We conclude that the court properly denied defendant's motion for severance.   The offenses were joinable under CPL 200.20(2)(b), and thus the court lacked statutory authority to grant defendant's motion (see People v. Cornell, 17 A.D.3d 1010, 1011, 794 N.Y.S.2d 226, lv. denied 5 N.Y.3d 805, 803 N.Y.S.2d 34, 836 N.E.2d 1157;  see also People v. Bongarzone, 69 N.Y.2d 892, 895, 515 N.Y.S.2d 227, 507 N.E.2d 1083;  People v.
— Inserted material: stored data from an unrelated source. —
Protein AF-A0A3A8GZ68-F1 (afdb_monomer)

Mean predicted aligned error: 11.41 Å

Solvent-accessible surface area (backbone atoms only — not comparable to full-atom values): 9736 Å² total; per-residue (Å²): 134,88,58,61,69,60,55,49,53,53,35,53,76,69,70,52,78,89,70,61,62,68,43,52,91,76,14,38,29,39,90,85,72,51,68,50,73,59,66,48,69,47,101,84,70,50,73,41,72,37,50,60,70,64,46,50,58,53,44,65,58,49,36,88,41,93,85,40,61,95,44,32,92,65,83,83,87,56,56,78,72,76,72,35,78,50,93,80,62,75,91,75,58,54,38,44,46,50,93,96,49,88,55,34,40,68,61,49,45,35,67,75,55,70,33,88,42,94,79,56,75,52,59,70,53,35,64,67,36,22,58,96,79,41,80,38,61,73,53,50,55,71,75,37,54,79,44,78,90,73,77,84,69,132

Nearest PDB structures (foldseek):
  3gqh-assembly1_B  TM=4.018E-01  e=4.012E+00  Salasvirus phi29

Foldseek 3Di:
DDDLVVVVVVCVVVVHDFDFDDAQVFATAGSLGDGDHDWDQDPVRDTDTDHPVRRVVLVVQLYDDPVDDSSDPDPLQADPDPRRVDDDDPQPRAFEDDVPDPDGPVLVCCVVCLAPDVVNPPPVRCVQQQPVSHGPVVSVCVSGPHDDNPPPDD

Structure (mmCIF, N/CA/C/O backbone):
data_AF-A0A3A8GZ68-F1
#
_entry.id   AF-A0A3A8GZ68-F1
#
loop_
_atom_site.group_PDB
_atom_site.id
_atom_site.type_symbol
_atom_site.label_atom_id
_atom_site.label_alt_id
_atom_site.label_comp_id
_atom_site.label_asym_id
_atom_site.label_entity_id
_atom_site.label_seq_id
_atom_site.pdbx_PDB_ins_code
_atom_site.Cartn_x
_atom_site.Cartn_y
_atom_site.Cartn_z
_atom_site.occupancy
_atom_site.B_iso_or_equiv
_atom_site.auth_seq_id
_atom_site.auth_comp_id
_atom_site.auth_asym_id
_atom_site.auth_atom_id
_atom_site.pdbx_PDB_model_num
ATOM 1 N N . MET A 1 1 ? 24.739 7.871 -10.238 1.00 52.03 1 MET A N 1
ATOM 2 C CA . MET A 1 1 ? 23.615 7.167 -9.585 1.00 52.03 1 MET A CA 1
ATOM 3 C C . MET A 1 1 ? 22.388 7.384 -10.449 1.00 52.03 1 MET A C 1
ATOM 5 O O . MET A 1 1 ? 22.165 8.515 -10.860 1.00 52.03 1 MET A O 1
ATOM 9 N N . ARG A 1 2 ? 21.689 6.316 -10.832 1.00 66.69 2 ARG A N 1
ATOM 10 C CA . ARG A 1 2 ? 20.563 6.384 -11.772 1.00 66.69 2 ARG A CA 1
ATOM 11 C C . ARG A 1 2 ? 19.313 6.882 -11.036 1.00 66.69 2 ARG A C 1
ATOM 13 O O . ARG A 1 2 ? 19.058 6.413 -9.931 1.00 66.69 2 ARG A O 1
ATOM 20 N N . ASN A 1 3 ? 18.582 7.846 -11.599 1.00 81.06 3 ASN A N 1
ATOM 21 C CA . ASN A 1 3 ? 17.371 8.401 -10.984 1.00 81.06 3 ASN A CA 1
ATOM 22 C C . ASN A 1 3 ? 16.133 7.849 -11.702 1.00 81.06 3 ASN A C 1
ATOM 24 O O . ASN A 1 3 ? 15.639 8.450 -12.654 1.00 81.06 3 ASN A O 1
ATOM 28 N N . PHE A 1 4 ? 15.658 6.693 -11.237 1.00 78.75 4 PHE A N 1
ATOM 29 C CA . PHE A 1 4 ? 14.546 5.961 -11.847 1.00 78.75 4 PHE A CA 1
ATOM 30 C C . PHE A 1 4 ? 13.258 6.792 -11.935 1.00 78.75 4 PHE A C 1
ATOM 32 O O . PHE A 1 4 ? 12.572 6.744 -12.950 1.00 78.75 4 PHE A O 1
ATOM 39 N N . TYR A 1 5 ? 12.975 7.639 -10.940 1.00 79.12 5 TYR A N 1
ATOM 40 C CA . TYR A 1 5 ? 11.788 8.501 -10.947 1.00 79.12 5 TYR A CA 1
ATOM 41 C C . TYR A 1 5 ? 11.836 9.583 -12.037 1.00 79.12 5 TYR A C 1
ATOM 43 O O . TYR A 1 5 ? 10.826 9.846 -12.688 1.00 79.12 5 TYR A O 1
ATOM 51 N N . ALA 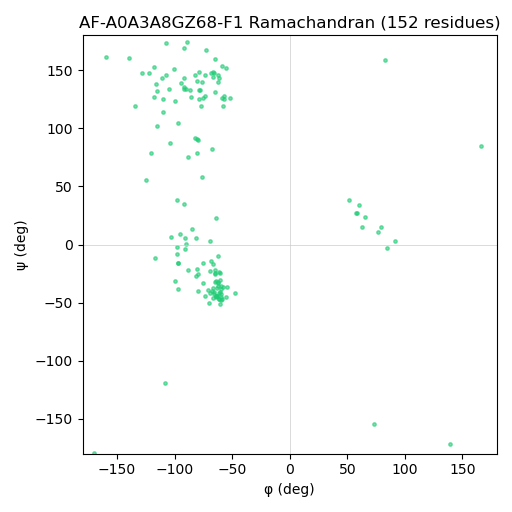A 1 6 ? 13.002 10.196 -12.263 1.00 84.00 6 ALA A N 1
ATOM 52 C CA . ALA A 1 6 ? 13.163 11.207 -13.309 1.00 84.00 6 ALA A CA 1
ATOM 53 C C . ALA A 1 6 ? 13.081 10.594 -14.718 1.00 84.00 6 ALA A C 1
ATOM 55 O O . ALA A 1 6 ? 12.414 11.148 -15.593 1.00 84.00 6 ALA A O 1
ATOM 56 N N . GLU A 1 7 ? 13.710 9.432 -14.922 1.00 83.31 7 GLU A N 1
ATOM 57 C CA . GLU A 1 7 ? 13.638 8.688 -16.188 1.00 83.31 7 GLU A CA 1
ATOM 58 C C . GLU A 1 7 ? 12.196 8.278 -16.520 1.00 83.31 7 GLU A C 1
ATOM 60 O O . GLU A 1 7 ? 11.752 8.392 -17.663 1.00 83.31 7 GLU A O 1
ATOM 65 N N . GLU A 1 8 ? 11.439 7.849 -15.513 1.00 80.75 8 GLU A N 1
ATOM 66 C CA . GLU A 1 8 ? 10.024 7.514 -15.645 1.00 80.75 8 GLU A CA 1
ATOM 67 C C . GLU A 1 8 ? 9.160 8.717 -16.028 1.00 80.75 8 GLU A C 1
ATOM 69 O O . GLU A 1 8 ? 8.327 8.647 -16.938 1.00 80.75 8 GLU A O 1
ATOM 74 N N . GLN A 1 9 ? 9.388 9.865 -15.390 1.00 81.94 9 GLN A N 1
ATOM 75 C CA . GLN A 1 9 ? 8.671 11.095 -15.719 1.00 81.94 9 GLN A CA 1
ATOM 76 C C . GLN A 1 9 ? 8.964 11.569 -17.154 1.00 81.94 9 GLN A C 1
ATOM 78 O O . GLN A 1 9 ? 8.053 12.018 -17.855 1.00 81.94 9 GLN A O 1
ATOM 83 N N . GLU A 1 10 ? 10.204 11.415 -17.625 1.00 87.81 10 GLU A N 1
ATOM 84 C CA . GLU A 1 10 ? 10.601 11.694 -19.010 1.00 87.81 10 GLU A CA 1
ATOM 85 C C . GLU A 1 10 ? 9.937 10.736 -20.015 1.00 87.81 10 GLU A C 1
ATOM 87 O O . GLU A 1 10 ? 9.485 11.154 -21.082 1.00 87.81 10 GLU A O 1
ATOM 92 N N . LYS A 1 11 ? 9.837 9.441 -19.696 1.00 83.50 11 LYS A N 1
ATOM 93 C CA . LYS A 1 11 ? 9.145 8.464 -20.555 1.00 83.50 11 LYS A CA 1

Fontanez, 278 A.D.2d 933, 934-935, 718 N.Y.S.2d 541, lv. denied 96 N.Y.2d 862, 730 N.Y.S.2d 36, 754 N.E.2d 1119).   Contrary to defendant's contention, “the[ ] offenses were inextricably interwoven” (People v. Vick, 19 A.D.3d 321, 321, 798 N.Y.S.2d 411), and the evidence of each offense helps establish the identity of the perpetrator of the other offenses (see People v. Mullins, 247 A.D.2d 885, 886, 668 N.Y.S.2d 799, lv. denied 92 N.Y.2d 928, 680 N.Y.S.2d 469, 703 N.E.2d 281;  see also People v. Richardson, 235 A.D.2d 502, 503, 653 N.Y.S.2d 602, lv. denied 89 N.Y.2d 1014, 658 N.Y.S.2d 253, 680 N.E.2d 627).
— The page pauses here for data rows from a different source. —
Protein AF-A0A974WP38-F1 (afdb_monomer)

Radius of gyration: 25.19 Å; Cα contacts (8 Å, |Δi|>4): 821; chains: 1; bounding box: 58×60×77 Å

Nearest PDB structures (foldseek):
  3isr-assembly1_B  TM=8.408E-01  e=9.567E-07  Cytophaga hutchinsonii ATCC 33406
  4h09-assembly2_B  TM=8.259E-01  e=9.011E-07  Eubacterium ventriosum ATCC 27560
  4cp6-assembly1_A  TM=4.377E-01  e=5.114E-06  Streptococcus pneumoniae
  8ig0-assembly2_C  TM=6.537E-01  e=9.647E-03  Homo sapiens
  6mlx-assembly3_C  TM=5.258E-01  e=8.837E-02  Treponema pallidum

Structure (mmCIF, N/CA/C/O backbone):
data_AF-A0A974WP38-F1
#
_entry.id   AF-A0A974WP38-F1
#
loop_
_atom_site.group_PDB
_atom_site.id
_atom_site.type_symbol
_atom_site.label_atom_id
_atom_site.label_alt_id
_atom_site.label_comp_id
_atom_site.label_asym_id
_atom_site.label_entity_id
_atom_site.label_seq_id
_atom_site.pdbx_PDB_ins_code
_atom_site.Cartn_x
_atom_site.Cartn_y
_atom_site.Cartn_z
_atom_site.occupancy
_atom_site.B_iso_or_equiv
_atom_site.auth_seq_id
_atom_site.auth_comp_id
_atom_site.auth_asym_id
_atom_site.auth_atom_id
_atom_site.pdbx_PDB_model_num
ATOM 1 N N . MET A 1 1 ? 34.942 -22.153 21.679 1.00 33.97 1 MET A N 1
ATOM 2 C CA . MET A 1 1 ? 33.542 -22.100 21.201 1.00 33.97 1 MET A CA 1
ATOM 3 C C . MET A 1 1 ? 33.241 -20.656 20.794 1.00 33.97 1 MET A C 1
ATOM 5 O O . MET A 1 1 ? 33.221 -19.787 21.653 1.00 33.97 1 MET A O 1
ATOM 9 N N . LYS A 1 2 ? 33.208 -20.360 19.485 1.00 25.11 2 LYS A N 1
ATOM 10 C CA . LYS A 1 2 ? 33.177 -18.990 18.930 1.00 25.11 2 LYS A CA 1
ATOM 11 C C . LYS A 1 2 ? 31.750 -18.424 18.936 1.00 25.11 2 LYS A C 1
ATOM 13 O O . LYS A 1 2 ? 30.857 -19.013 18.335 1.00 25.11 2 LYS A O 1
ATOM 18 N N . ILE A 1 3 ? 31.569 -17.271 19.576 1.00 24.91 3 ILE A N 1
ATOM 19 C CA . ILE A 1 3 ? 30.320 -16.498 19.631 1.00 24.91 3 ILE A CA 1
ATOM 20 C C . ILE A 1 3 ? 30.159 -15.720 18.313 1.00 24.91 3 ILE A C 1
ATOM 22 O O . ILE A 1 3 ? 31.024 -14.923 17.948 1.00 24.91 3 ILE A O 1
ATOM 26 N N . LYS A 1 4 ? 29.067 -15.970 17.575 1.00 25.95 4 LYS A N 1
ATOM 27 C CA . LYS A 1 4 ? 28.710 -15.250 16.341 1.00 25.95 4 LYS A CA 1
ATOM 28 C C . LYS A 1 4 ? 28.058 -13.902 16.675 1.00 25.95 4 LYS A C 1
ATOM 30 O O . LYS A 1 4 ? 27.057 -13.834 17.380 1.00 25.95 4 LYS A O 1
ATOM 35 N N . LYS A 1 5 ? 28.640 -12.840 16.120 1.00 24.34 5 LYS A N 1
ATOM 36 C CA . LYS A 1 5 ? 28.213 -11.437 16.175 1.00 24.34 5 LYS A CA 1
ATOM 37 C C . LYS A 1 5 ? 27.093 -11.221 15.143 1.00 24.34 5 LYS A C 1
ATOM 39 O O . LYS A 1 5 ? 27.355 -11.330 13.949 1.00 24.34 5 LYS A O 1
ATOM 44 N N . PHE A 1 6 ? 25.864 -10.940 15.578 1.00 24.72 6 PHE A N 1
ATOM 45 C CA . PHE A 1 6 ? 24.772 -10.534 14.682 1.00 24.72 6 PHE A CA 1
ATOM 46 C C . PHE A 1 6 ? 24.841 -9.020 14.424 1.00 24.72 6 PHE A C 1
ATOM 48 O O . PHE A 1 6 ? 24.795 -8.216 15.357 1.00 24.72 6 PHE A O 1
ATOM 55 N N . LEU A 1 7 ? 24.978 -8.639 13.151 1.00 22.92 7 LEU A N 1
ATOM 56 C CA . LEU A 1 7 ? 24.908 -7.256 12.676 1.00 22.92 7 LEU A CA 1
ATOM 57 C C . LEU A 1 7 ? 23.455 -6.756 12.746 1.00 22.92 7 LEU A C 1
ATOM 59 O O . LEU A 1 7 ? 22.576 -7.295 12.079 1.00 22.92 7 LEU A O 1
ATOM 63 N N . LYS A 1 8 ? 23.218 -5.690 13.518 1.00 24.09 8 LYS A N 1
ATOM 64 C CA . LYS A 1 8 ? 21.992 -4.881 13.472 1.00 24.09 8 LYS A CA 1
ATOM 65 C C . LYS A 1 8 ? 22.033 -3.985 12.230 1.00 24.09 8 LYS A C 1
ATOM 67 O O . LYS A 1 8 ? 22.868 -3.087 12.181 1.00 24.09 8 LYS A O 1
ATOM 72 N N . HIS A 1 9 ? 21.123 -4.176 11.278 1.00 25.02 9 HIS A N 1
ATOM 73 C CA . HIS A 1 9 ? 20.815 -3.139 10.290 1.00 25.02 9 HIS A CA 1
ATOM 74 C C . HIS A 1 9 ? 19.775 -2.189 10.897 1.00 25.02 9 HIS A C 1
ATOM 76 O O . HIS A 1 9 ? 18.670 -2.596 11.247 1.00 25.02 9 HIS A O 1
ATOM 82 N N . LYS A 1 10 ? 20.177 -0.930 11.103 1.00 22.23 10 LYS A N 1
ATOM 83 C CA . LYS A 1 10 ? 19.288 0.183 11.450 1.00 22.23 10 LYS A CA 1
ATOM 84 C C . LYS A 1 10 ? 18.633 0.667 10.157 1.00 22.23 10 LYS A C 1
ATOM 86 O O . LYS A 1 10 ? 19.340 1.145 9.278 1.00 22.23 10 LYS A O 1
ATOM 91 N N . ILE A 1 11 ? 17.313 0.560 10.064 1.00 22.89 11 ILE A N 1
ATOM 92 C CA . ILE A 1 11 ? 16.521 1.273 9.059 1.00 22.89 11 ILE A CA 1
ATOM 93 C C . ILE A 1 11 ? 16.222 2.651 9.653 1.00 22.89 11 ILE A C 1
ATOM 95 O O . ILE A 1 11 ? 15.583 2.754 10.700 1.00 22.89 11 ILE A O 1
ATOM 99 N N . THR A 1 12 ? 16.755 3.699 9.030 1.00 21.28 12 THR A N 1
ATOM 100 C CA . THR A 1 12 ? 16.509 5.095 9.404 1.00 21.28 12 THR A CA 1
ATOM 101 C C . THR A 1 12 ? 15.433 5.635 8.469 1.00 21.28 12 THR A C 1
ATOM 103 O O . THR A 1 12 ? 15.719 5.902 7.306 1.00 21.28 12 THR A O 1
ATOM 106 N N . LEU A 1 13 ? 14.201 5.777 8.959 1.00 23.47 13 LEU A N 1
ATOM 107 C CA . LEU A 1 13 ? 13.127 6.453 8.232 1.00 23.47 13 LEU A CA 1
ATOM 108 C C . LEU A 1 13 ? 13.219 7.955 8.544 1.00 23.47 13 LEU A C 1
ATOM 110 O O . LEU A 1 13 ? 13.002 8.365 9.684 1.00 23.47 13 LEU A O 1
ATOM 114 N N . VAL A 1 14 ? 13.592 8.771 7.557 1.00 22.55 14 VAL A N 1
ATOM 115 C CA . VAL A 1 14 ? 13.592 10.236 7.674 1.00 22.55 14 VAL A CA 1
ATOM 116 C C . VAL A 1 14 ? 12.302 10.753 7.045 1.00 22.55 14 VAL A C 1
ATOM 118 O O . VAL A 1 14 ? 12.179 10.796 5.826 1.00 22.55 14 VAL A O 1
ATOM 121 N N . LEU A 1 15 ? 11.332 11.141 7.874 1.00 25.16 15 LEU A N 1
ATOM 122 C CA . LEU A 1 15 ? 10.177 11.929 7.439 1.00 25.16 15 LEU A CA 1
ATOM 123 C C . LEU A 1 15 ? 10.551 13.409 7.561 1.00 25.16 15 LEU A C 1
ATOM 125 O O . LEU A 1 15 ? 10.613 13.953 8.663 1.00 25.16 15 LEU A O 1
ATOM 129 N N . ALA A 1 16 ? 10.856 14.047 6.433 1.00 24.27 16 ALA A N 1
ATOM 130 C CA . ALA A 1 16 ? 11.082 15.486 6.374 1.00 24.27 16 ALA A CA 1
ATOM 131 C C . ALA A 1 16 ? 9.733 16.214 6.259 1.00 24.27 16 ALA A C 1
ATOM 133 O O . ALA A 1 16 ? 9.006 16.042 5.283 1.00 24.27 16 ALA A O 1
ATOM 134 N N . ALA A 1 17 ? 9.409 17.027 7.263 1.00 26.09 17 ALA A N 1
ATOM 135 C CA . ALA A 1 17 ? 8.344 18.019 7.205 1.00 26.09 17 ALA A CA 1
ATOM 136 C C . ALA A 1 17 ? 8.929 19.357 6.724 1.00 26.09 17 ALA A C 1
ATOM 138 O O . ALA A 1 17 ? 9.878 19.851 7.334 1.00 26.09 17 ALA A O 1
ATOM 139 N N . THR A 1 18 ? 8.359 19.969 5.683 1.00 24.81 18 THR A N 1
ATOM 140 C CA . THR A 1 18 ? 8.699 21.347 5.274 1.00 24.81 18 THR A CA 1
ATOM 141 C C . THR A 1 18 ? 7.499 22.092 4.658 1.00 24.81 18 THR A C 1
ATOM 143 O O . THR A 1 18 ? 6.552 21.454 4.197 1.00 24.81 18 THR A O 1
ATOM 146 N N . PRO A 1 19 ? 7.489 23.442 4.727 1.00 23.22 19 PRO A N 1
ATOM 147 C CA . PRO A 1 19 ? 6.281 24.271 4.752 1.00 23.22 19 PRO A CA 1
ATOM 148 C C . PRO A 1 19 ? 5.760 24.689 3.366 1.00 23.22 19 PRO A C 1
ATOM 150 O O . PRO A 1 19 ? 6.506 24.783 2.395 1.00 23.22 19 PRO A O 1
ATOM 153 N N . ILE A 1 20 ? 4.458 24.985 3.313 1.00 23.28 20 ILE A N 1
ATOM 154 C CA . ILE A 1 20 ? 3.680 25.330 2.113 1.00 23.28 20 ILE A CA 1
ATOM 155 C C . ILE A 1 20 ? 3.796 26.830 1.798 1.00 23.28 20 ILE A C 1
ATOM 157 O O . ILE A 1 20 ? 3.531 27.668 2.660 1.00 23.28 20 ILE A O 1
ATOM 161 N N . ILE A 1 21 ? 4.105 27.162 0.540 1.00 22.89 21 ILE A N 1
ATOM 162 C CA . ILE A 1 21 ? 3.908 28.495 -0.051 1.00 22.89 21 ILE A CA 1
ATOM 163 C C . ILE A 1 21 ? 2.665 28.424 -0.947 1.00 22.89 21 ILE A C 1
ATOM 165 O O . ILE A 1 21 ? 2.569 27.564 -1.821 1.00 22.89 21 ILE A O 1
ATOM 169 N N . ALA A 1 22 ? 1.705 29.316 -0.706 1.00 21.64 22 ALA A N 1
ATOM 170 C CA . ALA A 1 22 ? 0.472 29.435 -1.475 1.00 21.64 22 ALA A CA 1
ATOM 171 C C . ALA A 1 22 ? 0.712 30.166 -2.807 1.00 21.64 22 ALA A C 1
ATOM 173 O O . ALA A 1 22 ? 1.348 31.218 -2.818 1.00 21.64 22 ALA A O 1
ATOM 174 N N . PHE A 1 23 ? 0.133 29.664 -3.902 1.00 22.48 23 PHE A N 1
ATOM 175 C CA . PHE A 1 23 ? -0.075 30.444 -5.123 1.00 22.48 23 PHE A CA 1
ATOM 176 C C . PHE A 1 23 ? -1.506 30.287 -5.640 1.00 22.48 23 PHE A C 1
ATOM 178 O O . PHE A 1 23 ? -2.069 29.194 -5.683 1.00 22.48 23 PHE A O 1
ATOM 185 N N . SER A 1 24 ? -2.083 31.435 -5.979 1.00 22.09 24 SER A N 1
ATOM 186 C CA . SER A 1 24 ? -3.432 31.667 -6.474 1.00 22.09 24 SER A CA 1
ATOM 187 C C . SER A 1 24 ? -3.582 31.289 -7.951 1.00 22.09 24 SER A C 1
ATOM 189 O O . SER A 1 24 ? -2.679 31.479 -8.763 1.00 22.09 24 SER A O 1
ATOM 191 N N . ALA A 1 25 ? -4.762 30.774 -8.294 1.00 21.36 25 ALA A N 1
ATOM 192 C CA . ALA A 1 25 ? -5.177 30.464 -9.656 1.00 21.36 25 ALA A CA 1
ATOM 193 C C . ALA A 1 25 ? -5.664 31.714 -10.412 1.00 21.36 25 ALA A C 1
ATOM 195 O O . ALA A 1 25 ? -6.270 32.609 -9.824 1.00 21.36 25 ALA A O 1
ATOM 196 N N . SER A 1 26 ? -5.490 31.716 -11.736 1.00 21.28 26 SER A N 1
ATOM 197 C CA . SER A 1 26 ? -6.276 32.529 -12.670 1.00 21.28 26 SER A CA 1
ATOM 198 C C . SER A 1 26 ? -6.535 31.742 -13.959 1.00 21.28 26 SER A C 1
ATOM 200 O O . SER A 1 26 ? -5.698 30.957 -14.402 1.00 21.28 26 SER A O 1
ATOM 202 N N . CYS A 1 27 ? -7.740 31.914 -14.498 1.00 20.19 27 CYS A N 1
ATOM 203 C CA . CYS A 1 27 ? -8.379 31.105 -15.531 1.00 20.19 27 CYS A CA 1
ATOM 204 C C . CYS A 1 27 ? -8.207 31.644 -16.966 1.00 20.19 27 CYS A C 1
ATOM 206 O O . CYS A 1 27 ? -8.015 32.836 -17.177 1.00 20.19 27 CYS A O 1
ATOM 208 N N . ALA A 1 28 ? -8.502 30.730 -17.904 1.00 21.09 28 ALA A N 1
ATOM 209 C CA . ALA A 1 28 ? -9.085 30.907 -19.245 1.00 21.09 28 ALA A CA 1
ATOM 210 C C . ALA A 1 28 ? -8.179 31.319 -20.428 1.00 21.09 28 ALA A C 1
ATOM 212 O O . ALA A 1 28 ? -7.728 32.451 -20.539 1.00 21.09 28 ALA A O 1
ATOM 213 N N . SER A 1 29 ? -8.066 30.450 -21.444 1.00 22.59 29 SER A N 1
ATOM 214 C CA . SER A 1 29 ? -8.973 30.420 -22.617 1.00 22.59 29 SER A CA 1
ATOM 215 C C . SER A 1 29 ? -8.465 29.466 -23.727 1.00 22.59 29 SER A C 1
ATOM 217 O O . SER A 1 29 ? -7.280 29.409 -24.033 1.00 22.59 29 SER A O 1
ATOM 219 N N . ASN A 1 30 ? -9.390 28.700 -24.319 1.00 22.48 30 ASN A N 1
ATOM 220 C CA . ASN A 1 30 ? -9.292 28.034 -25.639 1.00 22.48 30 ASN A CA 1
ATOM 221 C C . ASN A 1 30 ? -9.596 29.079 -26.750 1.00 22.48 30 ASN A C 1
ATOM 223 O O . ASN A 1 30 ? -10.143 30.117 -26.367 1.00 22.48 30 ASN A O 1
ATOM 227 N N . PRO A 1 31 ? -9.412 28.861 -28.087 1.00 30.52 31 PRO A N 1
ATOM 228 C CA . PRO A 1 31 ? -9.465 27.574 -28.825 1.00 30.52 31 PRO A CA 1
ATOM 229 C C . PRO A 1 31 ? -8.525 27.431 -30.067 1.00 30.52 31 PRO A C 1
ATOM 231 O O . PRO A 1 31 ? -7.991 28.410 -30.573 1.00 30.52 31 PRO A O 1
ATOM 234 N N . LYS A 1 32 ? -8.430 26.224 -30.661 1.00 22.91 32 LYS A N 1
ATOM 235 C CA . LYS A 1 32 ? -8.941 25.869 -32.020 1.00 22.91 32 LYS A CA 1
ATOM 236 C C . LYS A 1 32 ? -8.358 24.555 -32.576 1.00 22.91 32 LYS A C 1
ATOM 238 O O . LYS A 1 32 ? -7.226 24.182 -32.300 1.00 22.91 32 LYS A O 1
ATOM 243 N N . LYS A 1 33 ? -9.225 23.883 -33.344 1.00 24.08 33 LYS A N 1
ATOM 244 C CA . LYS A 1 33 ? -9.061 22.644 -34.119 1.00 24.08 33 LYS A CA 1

We reject defendant's further contention that the court erred in admitting the hearsay statements of one of the victims that he was going to meet defendant (see People v. James, 93 N.Y.2d 620, 634-635, 695 N.Y.S.2d 715, 717 N.E.2d 1052;  People v. D'Arton, 289 A.D.2d 711, 712-713, 734 N.Y.S.2d 309, lv. denied 97 N.Y.2d 728, 740 N.Y.S.2d 701, 767 N.E.2d 158).   Finally, contrary to the contentions of defendant, he received meaningful representation (see generally People v. Baldi, 54 N.Y.2d 137, 147, 444 N.Y.S.2d 893, 429 N.E.2d 400), and the sentence is not unduly harsh or severe.

It is hereby ORDERED that the judgment so appealed from be and the same hereby is unanimously affirmed.